Testimonio

Cuando era niña, mi madre no quería que me dedicara a estudiar. Solo quería que encontrara un buen marido y le diera nietos. Pero mi mayor ilusión era trabajar en un hospital y convertirme en investigadora.

En mi casa no había mucho dinero para una carrera universitaria. Mi padre era muy mayor y aunque trabajó hasta los ochenta años, éramos tres hermanas y cinco bocas. Pero me “busqué la vida” para poder hacer algún que otro trabajo y poder pagarme los estudios. Eran los años setenta, y la biología se consideraba un “pasaporte para el hambre”.

Van a cumplirse treinta y cinco años desde que acabé la carrera. Conseguí trabajar en un hospital (aunque estuve cuatro años como “asistente voluntario” sin cobrar un céntimo).
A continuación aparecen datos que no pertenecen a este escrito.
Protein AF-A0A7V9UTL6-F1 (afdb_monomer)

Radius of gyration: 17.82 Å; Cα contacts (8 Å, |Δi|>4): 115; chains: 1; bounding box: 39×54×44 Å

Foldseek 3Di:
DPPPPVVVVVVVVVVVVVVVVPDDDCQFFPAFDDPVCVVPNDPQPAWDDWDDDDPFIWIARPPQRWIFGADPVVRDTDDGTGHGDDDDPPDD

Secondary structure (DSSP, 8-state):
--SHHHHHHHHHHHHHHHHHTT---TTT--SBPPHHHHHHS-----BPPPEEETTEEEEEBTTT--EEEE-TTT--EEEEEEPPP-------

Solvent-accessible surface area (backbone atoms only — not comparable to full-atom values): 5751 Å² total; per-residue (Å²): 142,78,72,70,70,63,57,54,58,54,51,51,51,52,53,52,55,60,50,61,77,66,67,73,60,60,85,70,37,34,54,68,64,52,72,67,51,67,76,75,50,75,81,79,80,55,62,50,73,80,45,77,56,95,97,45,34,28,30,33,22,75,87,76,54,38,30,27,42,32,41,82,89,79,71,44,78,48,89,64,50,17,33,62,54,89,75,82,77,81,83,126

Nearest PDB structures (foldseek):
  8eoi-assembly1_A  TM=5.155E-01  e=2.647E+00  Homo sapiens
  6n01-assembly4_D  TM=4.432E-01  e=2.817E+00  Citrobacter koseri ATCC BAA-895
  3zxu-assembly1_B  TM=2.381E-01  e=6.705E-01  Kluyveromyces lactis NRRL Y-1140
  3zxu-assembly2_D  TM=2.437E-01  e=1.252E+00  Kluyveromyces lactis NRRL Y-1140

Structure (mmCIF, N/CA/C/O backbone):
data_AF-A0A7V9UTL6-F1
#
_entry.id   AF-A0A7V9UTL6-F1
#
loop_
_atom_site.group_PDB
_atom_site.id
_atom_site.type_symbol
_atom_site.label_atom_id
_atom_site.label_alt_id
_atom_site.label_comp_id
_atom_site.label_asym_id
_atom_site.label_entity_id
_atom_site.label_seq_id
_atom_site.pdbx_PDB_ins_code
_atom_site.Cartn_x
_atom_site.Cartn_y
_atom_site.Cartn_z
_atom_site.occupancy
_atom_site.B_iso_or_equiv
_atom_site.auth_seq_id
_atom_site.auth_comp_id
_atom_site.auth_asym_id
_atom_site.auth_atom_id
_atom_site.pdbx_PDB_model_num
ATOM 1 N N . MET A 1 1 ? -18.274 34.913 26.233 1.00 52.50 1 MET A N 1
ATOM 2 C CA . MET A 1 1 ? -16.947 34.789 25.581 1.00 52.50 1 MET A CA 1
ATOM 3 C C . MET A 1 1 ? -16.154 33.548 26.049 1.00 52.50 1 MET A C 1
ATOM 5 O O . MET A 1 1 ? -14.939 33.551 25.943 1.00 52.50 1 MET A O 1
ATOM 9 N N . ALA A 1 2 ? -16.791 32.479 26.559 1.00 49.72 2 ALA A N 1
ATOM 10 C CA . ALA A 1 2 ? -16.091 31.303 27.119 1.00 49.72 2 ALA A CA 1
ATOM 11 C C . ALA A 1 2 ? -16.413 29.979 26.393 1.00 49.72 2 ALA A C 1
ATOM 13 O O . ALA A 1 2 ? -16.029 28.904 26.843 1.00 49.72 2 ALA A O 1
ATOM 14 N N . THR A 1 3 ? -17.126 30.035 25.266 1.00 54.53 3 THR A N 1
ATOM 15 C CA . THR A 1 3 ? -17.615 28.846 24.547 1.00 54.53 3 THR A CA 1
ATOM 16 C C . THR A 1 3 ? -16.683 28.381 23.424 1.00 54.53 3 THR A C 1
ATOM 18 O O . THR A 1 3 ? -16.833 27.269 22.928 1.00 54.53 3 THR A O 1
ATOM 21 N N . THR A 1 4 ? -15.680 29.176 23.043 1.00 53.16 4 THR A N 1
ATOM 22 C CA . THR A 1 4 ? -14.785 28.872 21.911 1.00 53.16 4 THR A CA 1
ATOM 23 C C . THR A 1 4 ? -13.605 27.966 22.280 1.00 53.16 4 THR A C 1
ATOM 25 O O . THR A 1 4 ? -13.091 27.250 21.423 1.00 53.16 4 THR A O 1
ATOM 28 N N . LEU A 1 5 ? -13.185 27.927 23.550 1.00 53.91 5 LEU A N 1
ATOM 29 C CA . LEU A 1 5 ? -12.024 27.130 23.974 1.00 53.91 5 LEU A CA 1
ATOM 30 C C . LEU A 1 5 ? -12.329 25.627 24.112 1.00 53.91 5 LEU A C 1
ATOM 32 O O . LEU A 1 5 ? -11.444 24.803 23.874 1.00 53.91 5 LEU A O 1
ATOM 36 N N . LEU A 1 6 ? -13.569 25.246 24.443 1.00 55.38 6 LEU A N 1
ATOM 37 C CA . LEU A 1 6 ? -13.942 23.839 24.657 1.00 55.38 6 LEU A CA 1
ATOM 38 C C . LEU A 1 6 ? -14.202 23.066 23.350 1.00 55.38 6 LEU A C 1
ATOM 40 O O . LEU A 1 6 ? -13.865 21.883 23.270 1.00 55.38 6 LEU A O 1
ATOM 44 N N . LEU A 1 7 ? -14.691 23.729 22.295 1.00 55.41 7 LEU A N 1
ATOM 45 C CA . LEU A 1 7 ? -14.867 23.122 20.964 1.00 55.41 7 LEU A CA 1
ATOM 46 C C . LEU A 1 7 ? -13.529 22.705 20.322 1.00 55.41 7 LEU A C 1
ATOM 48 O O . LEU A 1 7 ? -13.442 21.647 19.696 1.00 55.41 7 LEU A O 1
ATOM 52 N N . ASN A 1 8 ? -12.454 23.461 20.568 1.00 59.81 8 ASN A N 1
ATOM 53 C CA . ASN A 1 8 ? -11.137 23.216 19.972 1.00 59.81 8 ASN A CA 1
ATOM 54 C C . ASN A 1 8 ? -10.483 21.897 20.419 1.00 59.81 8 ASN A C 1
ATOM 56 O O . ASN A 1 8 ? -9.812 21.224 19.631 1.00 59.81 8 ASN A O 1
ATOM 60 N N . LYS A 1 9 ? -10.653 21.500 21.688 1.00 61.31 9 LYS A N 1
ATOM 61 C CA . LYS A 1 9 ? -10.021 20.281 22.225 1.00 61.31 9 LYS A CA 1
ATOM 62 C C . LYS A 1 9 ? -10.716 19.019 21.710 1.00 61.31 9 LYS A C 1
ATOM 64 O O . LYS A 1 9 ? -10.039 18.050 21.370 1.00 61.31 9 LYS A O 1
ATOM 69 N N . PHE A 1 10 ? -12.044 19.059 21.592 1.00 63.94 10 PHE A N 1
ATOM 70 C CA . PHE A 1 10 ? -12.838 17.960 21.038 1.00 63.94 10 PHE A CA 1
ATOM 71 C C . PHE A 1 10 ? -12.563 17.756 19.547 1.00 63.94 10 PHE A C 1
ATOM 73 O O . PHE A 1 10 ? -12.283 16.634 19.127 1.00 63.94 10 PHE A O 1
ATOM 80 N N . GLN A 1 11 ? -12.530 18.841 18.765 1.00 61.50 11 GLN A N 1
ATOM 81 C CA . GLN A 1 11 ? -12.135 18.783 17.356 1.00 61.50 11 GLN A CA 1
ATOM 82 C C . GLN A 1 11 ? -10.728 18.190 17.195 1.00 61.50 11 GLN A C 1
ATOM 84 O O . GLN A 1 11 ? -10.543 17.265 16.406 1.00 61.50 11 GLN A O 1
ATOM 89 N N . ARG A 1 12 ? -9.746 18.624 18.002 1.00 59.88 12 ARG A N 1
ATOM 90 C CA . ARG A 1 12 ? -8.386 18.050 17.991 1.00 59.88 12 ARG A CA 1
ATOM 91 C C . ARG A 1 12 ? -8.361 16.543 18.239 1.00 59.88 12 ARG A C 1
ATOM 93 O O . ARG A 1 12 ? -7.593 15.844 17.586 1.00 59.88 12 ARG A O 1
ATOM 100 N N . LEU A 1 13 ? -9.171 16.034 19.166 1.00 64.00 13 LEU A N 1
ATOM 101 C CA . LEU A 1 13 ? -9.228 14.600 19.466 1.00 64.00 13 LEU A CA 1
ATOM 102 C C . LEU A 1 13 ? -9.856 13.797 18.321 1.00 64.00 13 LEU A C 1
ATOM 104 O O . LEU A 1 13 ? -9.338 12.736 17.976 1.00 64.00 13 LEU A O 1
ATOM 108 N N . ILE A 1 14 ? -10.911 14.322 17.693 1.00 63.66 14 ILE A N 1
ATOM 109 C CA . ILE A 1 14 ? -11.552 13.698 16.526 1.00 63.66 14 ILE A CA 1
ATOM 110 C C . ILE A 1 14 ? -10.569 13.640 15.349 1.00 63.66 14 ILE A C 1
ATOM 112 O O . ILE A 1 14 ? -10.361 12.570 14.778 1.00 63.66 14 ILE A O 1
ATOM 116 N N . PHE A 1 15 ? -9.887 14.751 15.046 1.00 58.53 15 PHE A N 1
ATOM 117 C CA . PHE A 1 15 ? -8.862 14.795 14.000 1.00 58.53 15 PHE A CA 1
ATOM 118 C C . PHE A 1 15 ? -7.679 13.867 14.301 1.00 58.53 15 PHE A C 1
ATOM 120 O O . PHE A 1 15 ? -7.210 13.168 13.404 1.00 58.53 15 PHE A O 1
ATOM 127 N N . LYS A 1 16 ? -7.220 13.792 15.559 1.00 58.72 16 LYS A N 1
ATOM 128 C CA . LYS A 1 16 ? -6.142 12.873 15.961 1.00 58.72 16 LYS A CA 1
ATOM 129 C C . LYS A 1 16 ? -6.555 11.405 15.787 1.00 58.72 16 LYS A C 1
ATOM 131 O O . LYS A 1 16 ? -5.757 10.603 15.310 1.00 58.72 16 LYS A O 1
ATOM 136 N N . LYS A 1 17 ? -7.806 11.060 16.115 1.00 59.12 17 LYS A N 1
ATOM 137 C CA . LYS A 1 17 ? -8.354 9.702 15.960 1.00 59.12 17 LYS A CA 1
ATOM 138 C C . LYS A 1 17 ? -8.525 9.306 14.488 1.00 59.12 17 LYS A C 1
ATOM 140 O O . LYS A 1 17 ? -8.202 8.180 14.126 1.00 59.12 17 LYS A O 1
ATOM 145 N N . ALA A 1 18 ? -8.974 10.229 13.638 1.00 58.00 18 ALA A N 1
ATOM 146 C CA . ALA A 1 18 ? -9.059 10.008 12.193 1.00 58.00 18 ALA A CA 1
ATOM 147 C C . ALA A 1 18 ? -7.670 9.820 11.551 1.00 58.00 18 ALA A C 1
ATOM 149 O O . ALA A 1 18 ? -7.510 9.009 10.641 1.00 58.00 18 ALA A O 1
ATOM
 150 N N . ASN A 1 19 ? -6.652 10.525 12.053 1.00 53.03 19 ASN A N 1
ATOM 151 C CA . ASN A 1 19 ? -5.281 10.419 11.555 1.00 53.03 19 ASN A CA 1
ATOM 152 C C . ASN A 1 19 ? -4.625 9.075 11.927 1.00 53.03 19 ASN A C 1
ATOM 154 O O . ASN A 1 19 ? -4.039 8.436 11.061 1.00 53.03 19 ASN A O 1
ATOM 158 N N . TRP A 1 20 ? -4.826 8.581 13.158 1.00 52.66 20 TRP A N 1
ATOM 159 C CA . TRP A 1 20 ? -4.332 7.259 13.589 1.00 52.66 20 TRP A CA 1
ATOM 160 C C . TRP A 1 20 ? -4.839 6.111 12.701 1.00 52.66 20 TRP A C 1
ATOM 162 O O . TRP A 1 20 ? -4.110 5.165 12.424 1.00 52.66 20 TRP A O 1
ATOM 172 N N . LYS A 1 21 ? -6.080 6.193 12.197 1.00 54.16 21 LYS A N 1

Y llevo más de treinta dedicándome a lo que, desde siempre, me ha gustado.

Mi madre me lo puso muy difícil, pero luché por conseguir mi sueño. En los años ochenta, que una mujer trabajara en andrología, y manejara muestras de semen, no era nada común. En un mundo de hombres, me abrí paso sin hacer el menor caso de comentarios que, hoy, ni se hubieran atrevido a pronunciar. Pero no me importaba en absoluto. Tenía claro cual era el camino que había de seguir: el esfuerzo y la dedicación. Y de esa manera conseguí el respeto de mis compañeros. Todos varones.

Para mí, el día de la mujer son todos los días. Y el del hombre. Y el de las personas. Y el de los que no cejamos en el empeño de intentar construir un mundo mejor.
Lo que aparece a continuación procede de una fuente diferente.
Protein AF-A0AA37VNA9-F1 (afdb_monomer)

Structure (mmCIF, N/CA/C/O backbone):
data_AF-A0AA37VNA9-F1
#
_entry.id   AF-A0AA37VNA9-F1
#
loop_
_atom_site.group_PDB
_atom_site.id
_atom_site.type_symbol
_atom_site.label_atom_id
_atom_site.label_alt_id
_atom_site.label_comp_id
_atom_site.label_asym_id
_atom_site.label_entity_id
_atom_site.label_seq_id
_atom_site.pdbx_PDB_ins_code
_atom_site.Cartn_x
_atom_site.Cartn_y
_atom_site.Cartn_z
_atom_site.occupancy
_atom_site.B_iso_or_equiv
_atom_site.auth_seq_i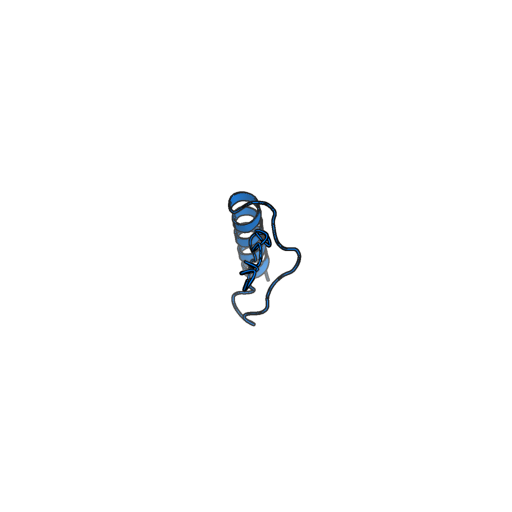d
_atom_site.auth_comp_id
_atom_site.auth_asym_id
_atom_site.auth_atom_id
_atom_site.pdbx_PDB_model_num
ATOM 1 N N . MET A 1 1 ? 16.113 -29.653 -26.772 1.00 56.25 1 MET A N 1
ATOM 2 C CA . MET A 1 1 ? 16.471 -28.316 -26.253 1.00 56.25 1 MET A CA 1
ATOM 3 C C . MET A 1 1 ? 15.316 -27.821 -25.398 1.00 56.25 1 MET A C 1
ATOM 5 O O . MET A 1 1 ? 14.247 -27.596 -25.944 1.00 56.25 1 MET A O 1
ATOM 9 N N . GLY A 1 2 ? 15.476 -27.772 -24.073 1.00 68.94 2 GLY A N 1
ATOM 10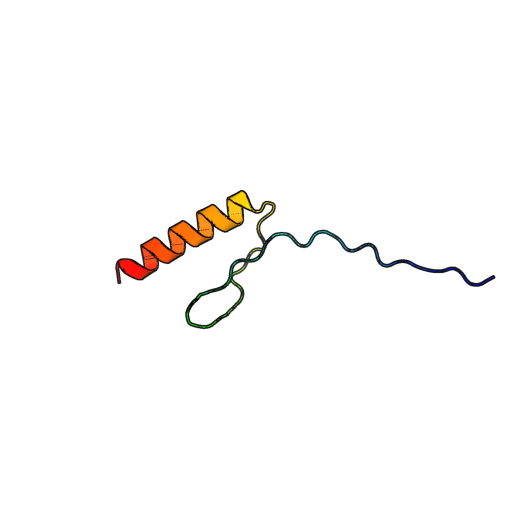 C CA . GLY A 1 2 ? 14.428 -27.305 -23.159 1.00 68.94 2 GLY A CA 1
ATOM 11 C C . GLY A 1 2 ? 14.639 -25.836 -22.819 1.00 68.94 2 GLY A C 1
ATOM 12 O O . GLY A 1 2 ? 15.541 -25.514 -22.046 1.00 68.94 2 GLY A O 1
ATOM 13 N N . SER A 1 3 ? 13.841 -24.950 -23.410 1.00 72.00 3 SER A N 1
ATOM 14 C CA . SER A 1 3 ? 13.857 -23.526 -23.071 1.00 72.00 3 SER A CA 1
ATOM 15 C C . SER A 1 3 ? 13.291 -23.340 -21.666 1.00 72.00 3 SER A C 1
ATOM 17 O O . SER A 1 3 ? 12.145 -23.697 -21.396 1.00 72.00 3 SER A O 1
ATOM 19 N N . ARG A 1 4 ? 14.105 -22.805 -20.752 1.00 78.19 4 ARG A N 1
ATOM 20 C CA . ARG A 1 4 ? 13.652 -22.397 -19.420 1.00 78.19 4 ARG A CA 1
ATOM 21 C C . ARG A 1 4 ? 13.067 -20.993 -19.526 1.00 78.19 4 ARG A C 1
ATOM 23 O O . ARG A 1 4 ? 13.792 -20.054 -19.840 1.00 78.19 4 ARG A O 1
ATOM 30 N N . TYR A 1 5 ? 11.770 -20.862 -19.276 1.00 74.31 5 TYR A N 1
ATOM 31 C CA . TYR A 1 5 ? 11.094 -19.572 -19.190 1.00 74.31 5 TYR A CA 1
ATOM 32 C C . TYR A 1 5 ? 11.078 -19.142 -17.723 1.00 74.31 5 TYR A C 1
ATOM 34 O O . TYR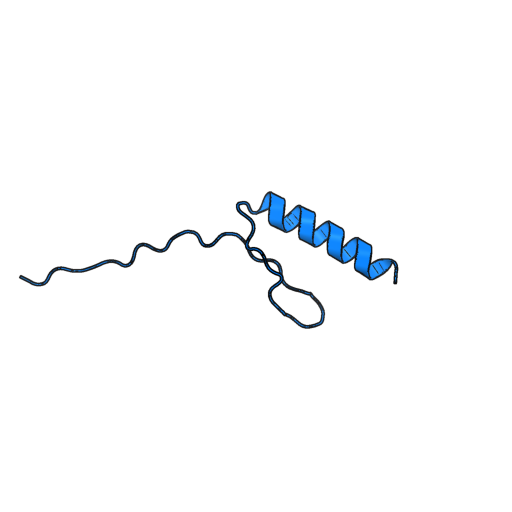 A 1 5 ? 10.454 -19.796 -16.890 1.00 74.31 5 TYR A O 1
ATOM 42 N N . TYR A 1 6 ? 11.792 -18.067 -17.399 1.00 75.88 6 TYR A N 1
ATOM 43 C CA . TYR A 1 6 ? 11.723 -17.444 -16.081 1.00 75.88 6 TYR A CA 1
ATOM 44 C C . TYR A 1 6 ? 10.615 -16.393 -16.106 1.00 75.88 6 TYR A C 1
ATOM 46 O O . TYR A 1 6 ? 10.629 -15.501 -16.955 1.00 75.88 6 TYR A O 1
ATOM 54 N N . ALA A 1 7 ? 9.641 -16.503 -15.201 1.00 76.44 7 ALA A N 1
ATOM 55 C CA . ALA A 1 7 ? 8.630 -15.468 -15.039 1.00 76.44 7 ALA A CA 1
ATOM 56 C C . ALA A 1 7 ? 9.309 -14.186 -14.535 1.00 76.44 7 ALA A C 1
ATOM 58 O O . ALA A 1 7 ? 9.942 -14.190 -13.478 1.00 76.44 7 ALA A O 1
ATOM 59 N N . ALA A 1 8 ? 9.188 -13.094 -15.287 1.00 72.06 8 ALA A N 1
ATOM 60 C CA . ALA A 1 8 ? 9.602 -11.783 -14.814 1.00 72.06 8 ALA A CA 1
ATOM 61 C C . ALA A 1 8 ? 8.601 -11.317 -13.748 1.00 72.06 8 ALA A C 1
ATOM 63 O O . ALA A 1 8 ? 7.460 -10.978 -14.060 1.00 72.06 8 ALA A O 1
ATOM 64 N N . THR A 1 9 ? 9.006 -11.320 -12.479 1.00 69.00 9 THR A N 1
ATOM 65 C CA . THR A 1 9 ? 8.219 -10.700 -11.411 1.00 69.00 9 THR A CA 1
ATOM 66 C C . THR A 1 9 ? 8.290 -9.187 -11.578 1.00 69.00 9 THR A C 1
ATOM 68 O O . THR A 1 9 ? 9.321 -8.575 -11.296 1.00 69.00 9 THR A O 1
ATOM 71 N N . VAL A 1 10 ? 7.206 -8.574 -12.053 1.00 68.44 10 VAL A N 1
ATOM 72 C CA . VAL A 1 10 ? 7.053 -7.117 -11.995 1.00 68.44 10 VAL A CA 1
ATOM 73 C C . VAL A 1 10 ? 6.899 -6.693 -10.535 1.00 68.44 10 VAL A C 1
ATOM 75 O O . VAL A 1 10 ? 6.173 -7.331 -9.772 1.00 68.44 10 VAL A O 1
ATOM 78 N N . CYS A 1 11 ? 7.594 -5.630 -10.129 1.00 68.88 11 CYS A N 1
ATOM 79 C CA . CYS A 1 11 ? 7.410 -5.043 -8.805 1.00 68.88 11 CYS A CA 1
ATOM 80 C C . CYS A 1 11 ? 5.990 -4.454 -8.738 1.00 68.88 11 CYS A C 1
ATOM 82 O O . CYS A 1 11 ? 5.724 -3.410 -9.326 1.00 68.88 11 CYS A O 1
ATOM 84 N N . GLY A 1 12 ? 5.062 -5.158 -8.081 1.00 76.69 12 GLY A N 1
ATOM 85 C CA . GLY A 1 12 ? 3.622 -4.854 -8.053 1.00 76.69 12 GLY A CA 1
ATOM 86 C C . GLY A 1 12 ? 3.212 -3.645 -7.202 1.00 76.69 12 GLY A C 1
ATOM 87 O O . GLY A 1 12 ? 2.037 -3.526 -6.850 1.00 76.69 12 GLY A O 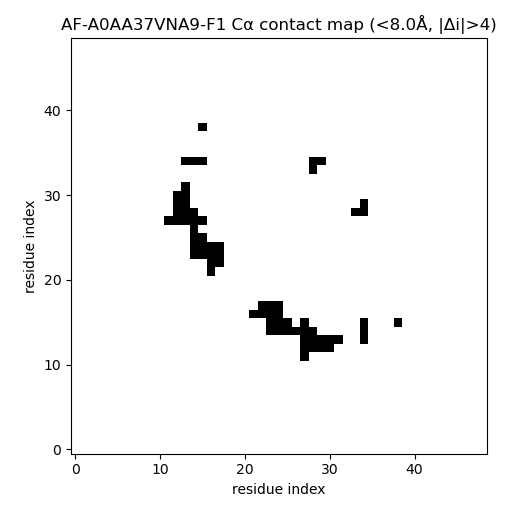1
ATOM 88 N N . GLY A 1 13 ? 4.162 -2.768 -6.871 1.00 86.06 13 GLY A N 1
ATOM 89 C CA . GLY A 1 13 ? 3.989 -1.677 -5.917 1.00 86.06 13 GLY A CA 1
ATOM 90 C C . GLY A 1 13 ? 3.985 -2.146 -4.459 1.00 86.06 13 GLY A C 1
ATOM 91 O O . GLY A 1 13 ? 4.224 -3.313 -4.150 1.00 86.06 13 GLY A O 1
ATOM 92 N N . PHE A 1 14 ? 3.730 -1.204 -3.557 1.00 87.75 14 PHE A N 1
ATOM 93 C CA . PHE A 1 14 ? 3.640 -1.406 -2.116 1.00 87.75 14 PHE A CA 1
ATOM 94 C C . PHE A 1 14 ? 2.178 -1.357 -1.702 1.00 87.75 14 PHE A C 1
ATOM 96 O O . PHE A 1 14 ? 1.475 -0.418 -2.048 1.00 87.75 14 PHE A O 1
ATOM 103 N N . ASP A 1 15 ? 1.716 -2.346 -0.952 1.00 89.75 15 ASP A N 1
ATOM 104 C CA . ASP A 1 15 ? 0.342 -2.383 -0.461 1.00 89.75 15 ASP A CA 1
ATOM 105 C C . ASP A 1 15 ? 0.273 -1.955 0.996 1.00 89.75 15 ASP A C 1
ATOM 107 O O . ASP A 1 15 ? 1.139 -2.316 1.796 1.00 89.75 15 ASP A O 1
ATOM 111 N N . ILE A 1 16 ? -0.785 -1.226 1.344 1.00 91.12 16 ILE A N 1
ATOM 112 C CA . ILE A 1 16 ? -1.139 -0.957 2.737 1.00 91.12 16 ILE A CA 1
ATOM 113 C C . ILE A 1 16 ? -2.377 -1.769 3.107 1.00 91.12 16 ILE A C 1
ATOM 115 O O . ILE A 1 16 ? -3.230 -2.052 2.263 1.00 91.12 16 ILE A O 1
ATOM 119 N N . TYR A 1 17 ? -2.458 -2.157 4.373 1.00 90.06 17 TYR A N 1
ATOM 120 C CA . TYR A 1 17 ? -3.552 -2.955 4.910 1.00 90.06 17 TYR A CA 1
ATOM 121 C C . TYR A 1 17 ? -4.277 -2.162 5.985 1.00 90.06 17 TYR A C 1
ATOM 123 O O . TYR A 1 17 ? -3.652 -1.402 6.724 1.00 90.06 17 TYR A O 1
ATOM 131 N N . ASP A 1 18 ? -5.586 -2.361 6.073 1.00 84.69 18 ASP A N 1
ATOM 132 C CA . ASP A 1 18 ? -6.349 -1.903 7.223 1.00 84.69 18 ASP A CA 1
ATOM 133 C C . ASP A 1 18 ? -5.955 -2.712 8.469 1.00 84.69 18 ASP A C 1
ATOM 135 O O . ASP A 1 18 ? -5.878 -3.942 8.425 1.00 84.69 18 ASP A O 1
ATOM 139 N N . ASN A 1 19 ? -5.702 -2.034 9.588 1.00 83.94 19 ASN A N 1
ATOM 140 C CA . ASN A 1 19 ? -5.229 -2.686 10.811 1.00 83.94 19 ASN A CA 1
ATOM 141 C C . ASN A 1 19 ? -6.318 -3.503 11.530 1.00 83.94 19 ASN A C 1
ATOM 143 O O . ASN A 1 19 ? -5.984 -4.429 12.270 1.00 83.94 19 ASN A O 1
ATOM 147 N N . GLN A 1 20 ? -7.601 -3.183 11.333 1.00 82.94 20 GLN A N 1
ATOM 148 C CA . GLN A 1 20 ? -8.719 -3.842 12.009 1.00 82.94 20 GLN A CA 1
ATOM 149 C C . GLN A 1 20 ? -9.212 -5.046 11.212 1.00 82.94 20 GLN A C 1
ATOM 151 O O . GLN A 1 20 ? -9.195 -6.175 11.707 1.00 82.94 20 GLN A O 1
ATOM 156 N N . VAL A 1 21 ? -9.622 -4.817 9.965 1.00 87.56 21 VAL A N 1
ATOM 157 C CA . VAL A 1 21 ? -10.226 -5.858 9.120 1.00 87.56 21 VAL A CA 1
ATOM 158 C C . VAL A 1 21 ? -9.192 -6.641 8.308 1.00 87.56 21 VAL A C 1
ATOM 160 O O . VAL A 1 21 ? -9.530 -7.657 7.708 1.00 87.56 21 VAL A O 1
ATOM 163 N N . LYS A 1 22 ? -7.913 -6.224 8.332 1.00 87.19 22 LYS A N 1
ATOM 164 C CA . LYS A 1 22 ? -6.787 -6.861 7.615 1.00 87.19 22 LYS A CA 1
ATOM 165 C C . LYS A 1 22 ? -6.999 -6.948 6.104 1.00 87.19 22 LYS A C 1
ATOM 167 O O . LYS A 1 22 ? -6.427 -7.807 5.431 1.00 87.19 22 LYS A O 1
ATOM 172 N N . GLU A 1 23 ? -7.800 -6.040 5.562 1.00 87.25 23 GLU A N 1
ATOM 173 C CA . GLU A 1 23 ? -8.065 -5.958 4.133 1.00 87.25 23 GLU A CA 1
ATOM 174 C C . GLU A 1 23 ? -7.013 -5.103 3.430 1.00 87.25 23 GLU A C 1
ATOM 176 O O . GLU A 1 23 ? -6.525 -4.104 3.962 1.00 87.25 23 GLU A O 1
ATOM 181 N N . ARG A 1 24 ? -6.658 -5.505 2.207 1.00 88.81 24 ARG A N 1
ATOM 182 C CA . ARG A 1 24 ? -5.738 -4.750 1.356 1.00 88.81 24 ARG A CA 1
ATOM 183 C C . ARG A 1 24 ? -6.434 -3.492 0.850 1.00 88.81 24 ARG A C 1
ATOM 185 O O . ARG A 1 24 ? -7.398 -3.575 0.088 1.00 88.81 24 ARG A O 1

Mi madre me lo puso muy difícil, y me costó mucha tristeza, disgusto y angustia. Pero no la culpo porque es lo que ella aprendió de su madre, y su madre de su abuela… y así sucesivamente. Y alguien tenía que romper la cadena de esposas y madres…

Mi madre, ahora, se siente muy orgullosa de su hija trabajadora, y presume entre sus amistades de ello… Ya no recuerda (o no quiere recordar) el pasado.

Pero esto es una lucha silenciosa, individual, continua, incesante, de cada una de nosotras para que, al fin, ser mujer, solo signifique ser persona.